The holiday season brings with it tables full of home-baked goodness. Cookies, cakes, pies, turkey, ham, potatoes, casseroles – the list is nearly infinite. The next time all the cooking seems to be just too much for you – consider our foremothers a century ago.

Most women (and at this time, nearly all the family cooking was performed by females) still cooked with wood- or coal-fired stoves. Consider what a revolution it must have been when electrical appliances came on the market!

Electricity Means No More Kitchen Drudgery!



Nashville Railway and Light showcased the benefits of cooking with electricity, proclaiming "No more kitchen drudgery." Electric ovens and stoves provided even, precise heat, from a  power source that required no venting to the outside and therefore no-mess from loading up the coal scuttle or wood bin. Other electrical appliances also helped in the kitchen: refrigerators, coffee pots, and toasters, to name just a few.

Cooking School Demonstrations

In fact, electric kitchen appliances were such a novelty that Nashville Railway & Light offered weekly cooking schools, beginning in 1925. Led by Miss Doreathea Lutzler, the classes were made more attractive by offering prizes, fresh cooked samples, and recipes. Held in "Electric Hall" at the company headquarters on Church Street (located where the present-day Nashville Public Library is), the classes drew large crowds.

To make the transition to electrical appliances more appealing, the company offered numerous trade-in allowances, like the advertisement at right.

What was a "railway" company doing selling kitchen appliances?

Nashville Railway and Light was incorporated in 1903, uniting the work of Cumberland Electric Light and Power Company, and the Nashville Railway Company. This brought electrical power distribution into NR&L's hands, and as electrification of homes expanded during the early twentieth century, NR&L often had to tout the benefits of electricity over alternative fuel sources, such as gas or kerosene lighting or wood stoves. The company launched major publicity and educational campaigns to grow their business.

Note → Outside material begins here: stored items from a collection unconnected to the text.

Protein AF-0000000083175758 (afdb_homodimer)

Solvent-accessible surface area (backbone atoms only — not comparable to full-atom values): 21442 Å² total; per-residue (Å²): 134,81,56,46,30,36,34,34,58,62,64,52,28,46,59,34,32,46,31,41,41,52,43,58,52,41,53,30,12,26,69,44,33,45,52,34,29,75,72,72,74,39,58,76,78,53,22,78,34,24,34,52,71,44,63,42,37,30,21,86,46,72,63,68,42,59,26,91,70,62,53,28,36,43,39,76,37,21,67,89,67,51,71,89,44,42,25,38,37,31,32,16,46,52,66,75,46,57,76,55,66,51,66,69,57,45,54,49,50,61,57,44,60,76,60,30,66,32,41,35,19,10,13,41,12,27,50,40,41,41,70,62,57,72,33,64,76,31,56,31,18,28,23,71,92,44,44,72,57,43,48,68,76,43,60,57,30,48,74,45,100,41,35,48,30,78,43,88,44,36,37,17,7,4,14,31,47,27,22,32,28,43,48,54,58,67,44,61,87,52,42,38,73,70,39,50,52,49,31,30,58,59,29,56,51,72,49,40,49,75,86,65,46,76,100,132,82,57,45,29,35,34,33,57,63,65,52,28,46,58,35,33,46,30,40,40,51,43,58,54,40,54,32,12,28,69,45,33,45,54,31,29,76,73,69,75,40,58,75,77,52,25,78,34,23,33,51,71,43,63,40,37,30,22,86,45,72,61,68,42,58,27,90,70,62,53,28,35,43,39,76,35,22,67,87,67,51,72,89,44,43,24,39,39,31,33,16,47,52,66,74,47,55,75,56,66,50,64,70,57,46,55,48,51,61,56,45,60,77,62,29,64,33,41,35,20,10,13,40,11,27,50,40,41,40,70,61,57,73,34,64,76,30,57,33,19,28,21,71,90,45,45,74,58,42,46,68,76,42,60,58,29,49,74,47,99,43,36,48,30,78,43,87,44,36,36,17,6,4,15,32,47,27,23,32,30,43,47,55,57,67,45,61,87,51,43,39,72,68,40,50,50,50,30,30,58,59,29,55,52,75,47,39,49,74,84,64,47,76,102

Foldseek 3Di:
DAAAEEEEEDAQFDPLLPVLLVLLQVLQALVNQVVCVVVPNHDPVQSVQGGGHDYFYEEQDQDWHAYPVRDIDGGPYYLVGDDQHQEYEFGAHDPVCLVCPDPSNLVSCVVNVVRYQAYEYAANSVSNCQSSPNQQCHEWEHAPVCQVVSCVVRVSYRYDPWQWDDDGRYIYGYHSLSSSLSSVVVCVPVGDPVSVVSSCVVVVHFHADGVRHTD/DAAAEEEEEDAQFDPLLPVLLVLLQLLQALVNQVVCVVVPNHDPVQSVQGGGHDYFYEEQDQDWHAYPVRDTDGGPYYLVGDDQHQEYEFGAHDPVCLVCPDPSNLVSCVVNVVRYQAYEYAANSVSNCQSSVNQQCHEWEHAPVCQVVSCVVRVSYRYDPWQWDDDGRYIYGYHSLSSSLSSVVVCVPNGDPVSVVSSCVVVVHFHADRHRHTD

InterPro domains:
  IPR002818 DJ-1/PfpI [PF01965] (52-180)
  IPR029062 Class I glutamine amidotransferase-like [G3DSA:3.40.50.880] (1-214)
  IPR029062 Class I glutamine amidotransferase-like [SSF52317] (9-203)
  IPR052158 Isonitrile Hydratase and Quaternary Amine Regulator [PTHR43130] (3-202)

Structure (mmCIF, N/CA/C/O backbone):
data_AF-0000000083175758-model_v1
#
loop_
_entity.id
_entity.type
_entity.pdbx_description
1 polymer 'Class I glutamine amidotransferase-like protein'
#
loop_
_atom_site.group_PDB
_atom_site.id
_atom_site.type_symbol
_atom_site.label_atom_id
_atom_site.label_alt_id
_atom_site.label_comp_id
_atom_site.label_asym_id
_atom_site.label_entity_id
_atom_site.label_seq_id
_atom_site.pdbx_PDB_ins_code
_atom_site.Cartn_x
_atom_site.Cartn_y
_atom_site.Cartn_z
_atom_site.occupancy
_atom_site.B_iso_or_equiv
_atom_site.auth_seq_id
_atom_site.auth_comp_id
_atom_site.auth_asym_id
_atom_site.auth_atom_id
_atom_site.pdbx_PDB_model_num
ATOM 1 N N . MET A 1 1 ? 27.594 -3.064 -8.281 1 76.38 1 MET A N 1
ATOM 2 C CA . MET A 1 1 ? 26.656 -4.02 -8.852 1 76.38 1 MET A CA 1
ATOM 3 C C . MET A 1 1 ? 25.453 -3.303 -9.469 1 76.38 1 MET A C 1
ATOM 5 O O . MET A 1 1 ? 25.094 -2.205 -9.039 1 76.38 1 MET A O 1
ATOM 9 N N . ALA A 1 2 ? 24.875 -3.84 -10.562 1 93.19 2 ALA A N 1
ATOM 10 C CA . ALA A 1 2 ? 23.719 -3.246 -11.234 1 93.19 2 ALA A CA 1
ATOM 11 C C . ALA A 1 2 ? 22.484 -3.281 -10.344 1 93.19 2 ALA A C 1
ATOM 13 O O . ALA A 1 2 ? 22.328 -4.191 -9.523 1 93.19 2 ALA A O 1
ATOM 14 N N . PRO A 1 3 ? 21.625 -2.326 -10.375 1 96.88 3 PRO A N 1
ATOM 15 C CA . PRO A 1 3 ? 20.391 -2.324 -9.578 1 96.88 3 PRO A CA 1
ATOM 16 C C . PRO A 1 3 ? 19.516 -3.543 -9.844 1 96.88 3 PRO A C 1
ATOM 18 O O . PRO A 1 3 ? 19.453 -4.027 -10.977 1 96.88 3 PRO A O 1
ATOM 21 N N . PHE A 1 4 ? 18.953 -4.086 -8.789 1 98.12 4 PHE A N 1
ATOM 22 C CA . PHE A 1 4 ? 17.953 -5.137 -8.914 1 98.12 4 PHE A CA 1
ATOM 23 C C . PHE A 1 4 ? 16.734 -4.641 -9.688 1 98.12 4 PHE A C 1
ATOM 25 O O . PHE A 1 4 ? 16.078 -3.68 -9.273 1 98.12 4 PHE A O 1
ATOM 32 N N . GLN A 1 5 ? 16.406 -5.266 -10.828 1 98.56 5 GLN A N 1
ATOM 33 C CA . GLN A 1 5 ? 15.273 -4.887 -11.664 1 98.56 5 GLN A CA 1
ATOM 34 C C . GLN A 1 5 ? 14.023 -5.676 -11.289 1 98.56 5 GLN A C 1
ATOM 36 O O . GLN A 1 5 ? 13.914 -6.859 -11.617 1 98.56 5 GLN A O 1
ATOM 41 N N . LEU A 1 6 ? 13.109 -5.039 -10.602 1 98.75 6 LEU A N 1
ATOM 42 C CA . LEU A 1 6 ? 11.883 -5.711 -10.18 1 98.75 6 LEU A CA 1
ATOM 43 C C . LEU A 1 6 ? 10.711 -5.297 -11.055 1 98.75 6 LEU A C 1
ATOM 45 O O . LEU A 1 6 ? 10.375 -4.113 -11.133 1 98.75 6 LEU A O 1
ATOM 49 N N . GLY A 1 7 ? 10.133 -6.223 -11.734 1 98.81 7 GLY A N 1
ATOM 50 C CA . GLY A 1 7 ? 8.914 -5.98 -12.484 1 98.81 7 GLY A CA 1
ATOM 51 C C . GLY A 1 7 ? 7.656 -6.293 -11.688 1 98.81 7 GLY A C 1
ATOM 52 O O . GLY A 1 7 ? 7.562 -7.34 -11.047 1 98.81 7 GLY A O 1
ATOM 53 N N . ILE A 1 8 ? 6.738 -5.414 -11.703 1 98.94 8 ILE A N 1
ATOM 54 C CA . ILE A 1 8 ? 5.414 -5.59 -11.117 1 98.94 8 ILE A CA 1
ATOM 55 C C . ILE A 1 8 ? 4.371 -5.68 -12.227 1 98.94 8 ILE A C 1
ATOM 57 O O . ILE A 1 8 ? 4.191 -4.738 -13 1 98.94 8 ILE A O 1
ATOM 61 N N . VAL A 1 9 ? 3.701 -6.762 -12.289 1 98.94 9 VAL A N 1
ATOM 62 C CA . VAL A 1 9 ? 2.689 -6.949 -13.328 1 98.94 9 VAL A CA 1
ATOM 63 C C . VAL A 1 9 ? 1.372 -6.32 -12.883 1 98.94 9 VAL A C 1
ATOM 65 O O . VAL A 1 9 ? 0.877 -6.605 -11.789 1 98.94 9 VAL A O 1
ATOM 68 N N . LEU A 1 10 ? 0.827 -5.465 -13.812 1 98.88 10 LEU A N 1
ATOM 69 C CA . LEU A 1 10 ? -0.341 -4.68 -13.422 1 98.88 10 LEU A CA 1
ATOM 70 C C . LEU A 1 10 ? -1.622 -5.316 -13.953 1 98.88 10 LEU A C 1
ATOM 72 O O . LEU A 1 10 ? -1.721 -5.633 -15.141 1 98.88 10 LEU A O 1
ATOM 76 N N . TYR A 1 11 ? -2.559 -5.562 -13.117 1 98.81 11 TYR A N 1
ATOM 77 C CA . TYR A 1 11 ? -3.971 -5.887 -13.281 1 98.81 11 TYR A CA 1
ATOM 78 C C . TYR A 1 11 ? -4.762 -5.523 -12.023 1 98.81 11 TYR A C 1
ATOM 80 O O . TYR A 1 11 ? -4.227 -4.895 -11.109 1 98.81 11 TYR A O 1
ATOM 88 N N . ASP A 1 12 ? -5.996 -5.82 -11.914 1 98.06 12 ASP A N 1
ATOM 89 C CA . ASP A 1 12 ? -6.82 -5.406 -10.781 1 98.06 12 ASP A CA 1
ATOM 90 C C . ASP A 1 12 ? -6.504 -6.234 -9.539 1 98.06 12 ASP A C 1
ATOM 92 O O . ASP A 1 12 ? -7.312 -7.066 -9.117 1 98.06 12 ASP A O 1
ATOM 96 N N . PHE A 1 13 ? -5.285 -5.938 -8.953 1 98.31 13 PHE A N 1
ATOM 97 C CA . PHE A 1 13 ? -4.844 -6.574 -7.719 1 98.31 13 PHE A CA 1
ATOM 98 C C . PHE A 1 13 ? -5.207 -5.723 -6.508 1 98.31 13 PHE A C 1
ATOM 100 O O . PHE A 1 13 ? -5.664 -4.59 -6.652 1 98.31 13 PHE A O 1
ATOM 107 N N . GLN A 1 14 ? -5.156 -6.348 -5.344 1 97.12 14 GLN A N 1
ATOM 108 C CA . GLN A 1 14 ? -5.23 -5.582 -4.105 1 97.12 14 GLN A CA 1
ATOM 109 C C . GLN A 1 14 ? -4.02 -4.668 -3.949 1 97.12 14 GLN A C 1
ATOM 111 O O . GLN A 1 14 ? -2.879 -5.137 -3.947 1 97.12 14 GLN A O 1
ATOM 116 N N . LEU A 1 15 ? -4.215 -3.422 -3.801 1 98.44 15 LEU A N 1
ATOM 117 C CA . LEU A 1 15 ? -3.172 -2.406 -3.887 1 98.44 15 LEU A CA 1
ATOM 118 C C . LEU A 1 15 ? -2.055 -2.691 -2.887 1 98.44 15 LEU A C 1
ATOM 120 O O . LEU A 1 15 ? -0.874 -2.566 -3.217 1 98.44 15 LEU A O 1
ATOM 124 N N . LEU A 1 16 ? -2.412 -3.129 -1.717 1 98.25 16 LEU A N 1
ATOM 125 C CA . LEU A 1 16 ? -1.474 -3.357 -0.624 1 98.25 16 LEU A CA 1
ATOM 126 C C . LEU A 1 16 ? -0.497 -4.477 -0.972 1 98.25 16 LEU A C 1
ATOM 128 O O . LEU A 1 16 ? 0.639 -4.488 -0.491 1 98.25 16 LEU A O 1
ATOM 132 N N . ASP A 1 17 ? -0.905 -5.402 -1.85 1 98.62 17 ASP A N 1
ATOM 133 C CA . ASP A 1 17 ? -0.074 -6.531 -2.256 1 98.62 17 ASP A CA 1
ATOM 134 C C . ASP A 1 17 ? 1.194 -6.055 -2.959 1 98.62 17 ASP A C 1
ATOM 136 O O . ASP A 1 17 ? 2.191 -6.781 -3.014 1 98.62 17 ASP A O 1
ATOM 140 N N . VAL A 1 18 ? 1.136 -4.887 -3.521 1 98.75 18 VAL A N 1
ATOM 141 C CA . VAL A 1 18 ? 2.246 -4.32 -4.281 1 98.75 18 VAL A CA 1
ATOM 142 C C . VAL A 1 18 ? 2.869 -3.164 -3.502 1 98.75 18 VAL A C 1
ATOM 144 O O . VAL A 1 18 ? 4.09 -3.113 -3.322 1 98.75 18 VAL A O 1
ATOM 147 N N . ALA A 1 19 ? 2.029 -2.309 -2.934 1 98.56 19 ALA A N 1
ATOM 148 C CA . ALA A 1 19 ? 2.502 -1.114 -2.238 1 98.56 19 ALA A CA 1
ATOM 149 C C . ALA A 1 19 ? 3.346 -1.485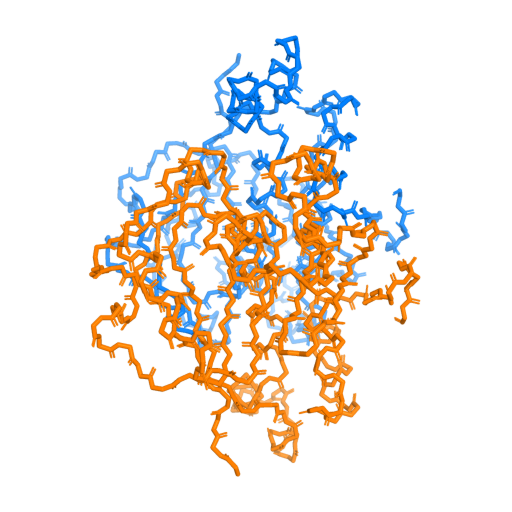 -1.022 1 98.56 19 ALA A C 1
ATOM 151 O O . ALA A 1 19 ? 4.344 -0.827 -0.728 1 98.56 19 ALA A O 1
ATOM 152 N N . GLY A 1 20 ? 2.9 -2.494 -0.263 1 98.19 20 GLY A N 1
ATOM 153 C CA . GLY A 1 20 ? 3.662 -2.953 0.888 1 98.19 20 GLY A CA 1
ATOM 154 C C . GLY A 1 20 ? 5.094 -3.314 0.548 1 98.19 20 GLY A C 1
ATOM 155 O O . GLY A 1 20 ? 6.031 -2.684 1.037 1 98.19 20 GLY A O 1
ATOM 156 N N . PRO A 1 21 ? 5.266 -4.262 -0.33 1 98.25 21 PRO A N 1
ATOM 157 C CA . PRO A 1 21 ? 6.602 -4.664 -0.773 1 98.25 21 PRO A CA 1
ATOM 158 C C . PRO A 1 21 ? 7.398 -3.508 -1.375 1 98.25 21 PRO A C 1
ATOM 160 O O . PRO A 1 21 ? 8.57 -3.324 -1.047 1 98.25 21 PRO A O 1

Today it is hard to imagine life without electricity and the conveniences it brings, and harder still to imagine a time when consumers had to be cajoled and persuaded to adopt its use.

Learn more about:

  • how electricity revolutionized women's lives and housework in the early twentieth century

  • how electrification of streetcar lines transformed Nashville's landscape

  • how the Tennessee Valley Authority (TVA) and hydroelectric power impacted rural development during the New Deal era

  • All of these themes and more can be found in the papers of: Nashville Electric Service Public Relations Records in the holdings of the Special Collections Division.


Historical Documents


Linda is an archivist who works in the Special Collections Division where you can find all kinds of nifty historical stuff about Nashville, like maps, newspapers, manuscripts, photographs, oral histories, and more! Learn more about the Special Collections Division.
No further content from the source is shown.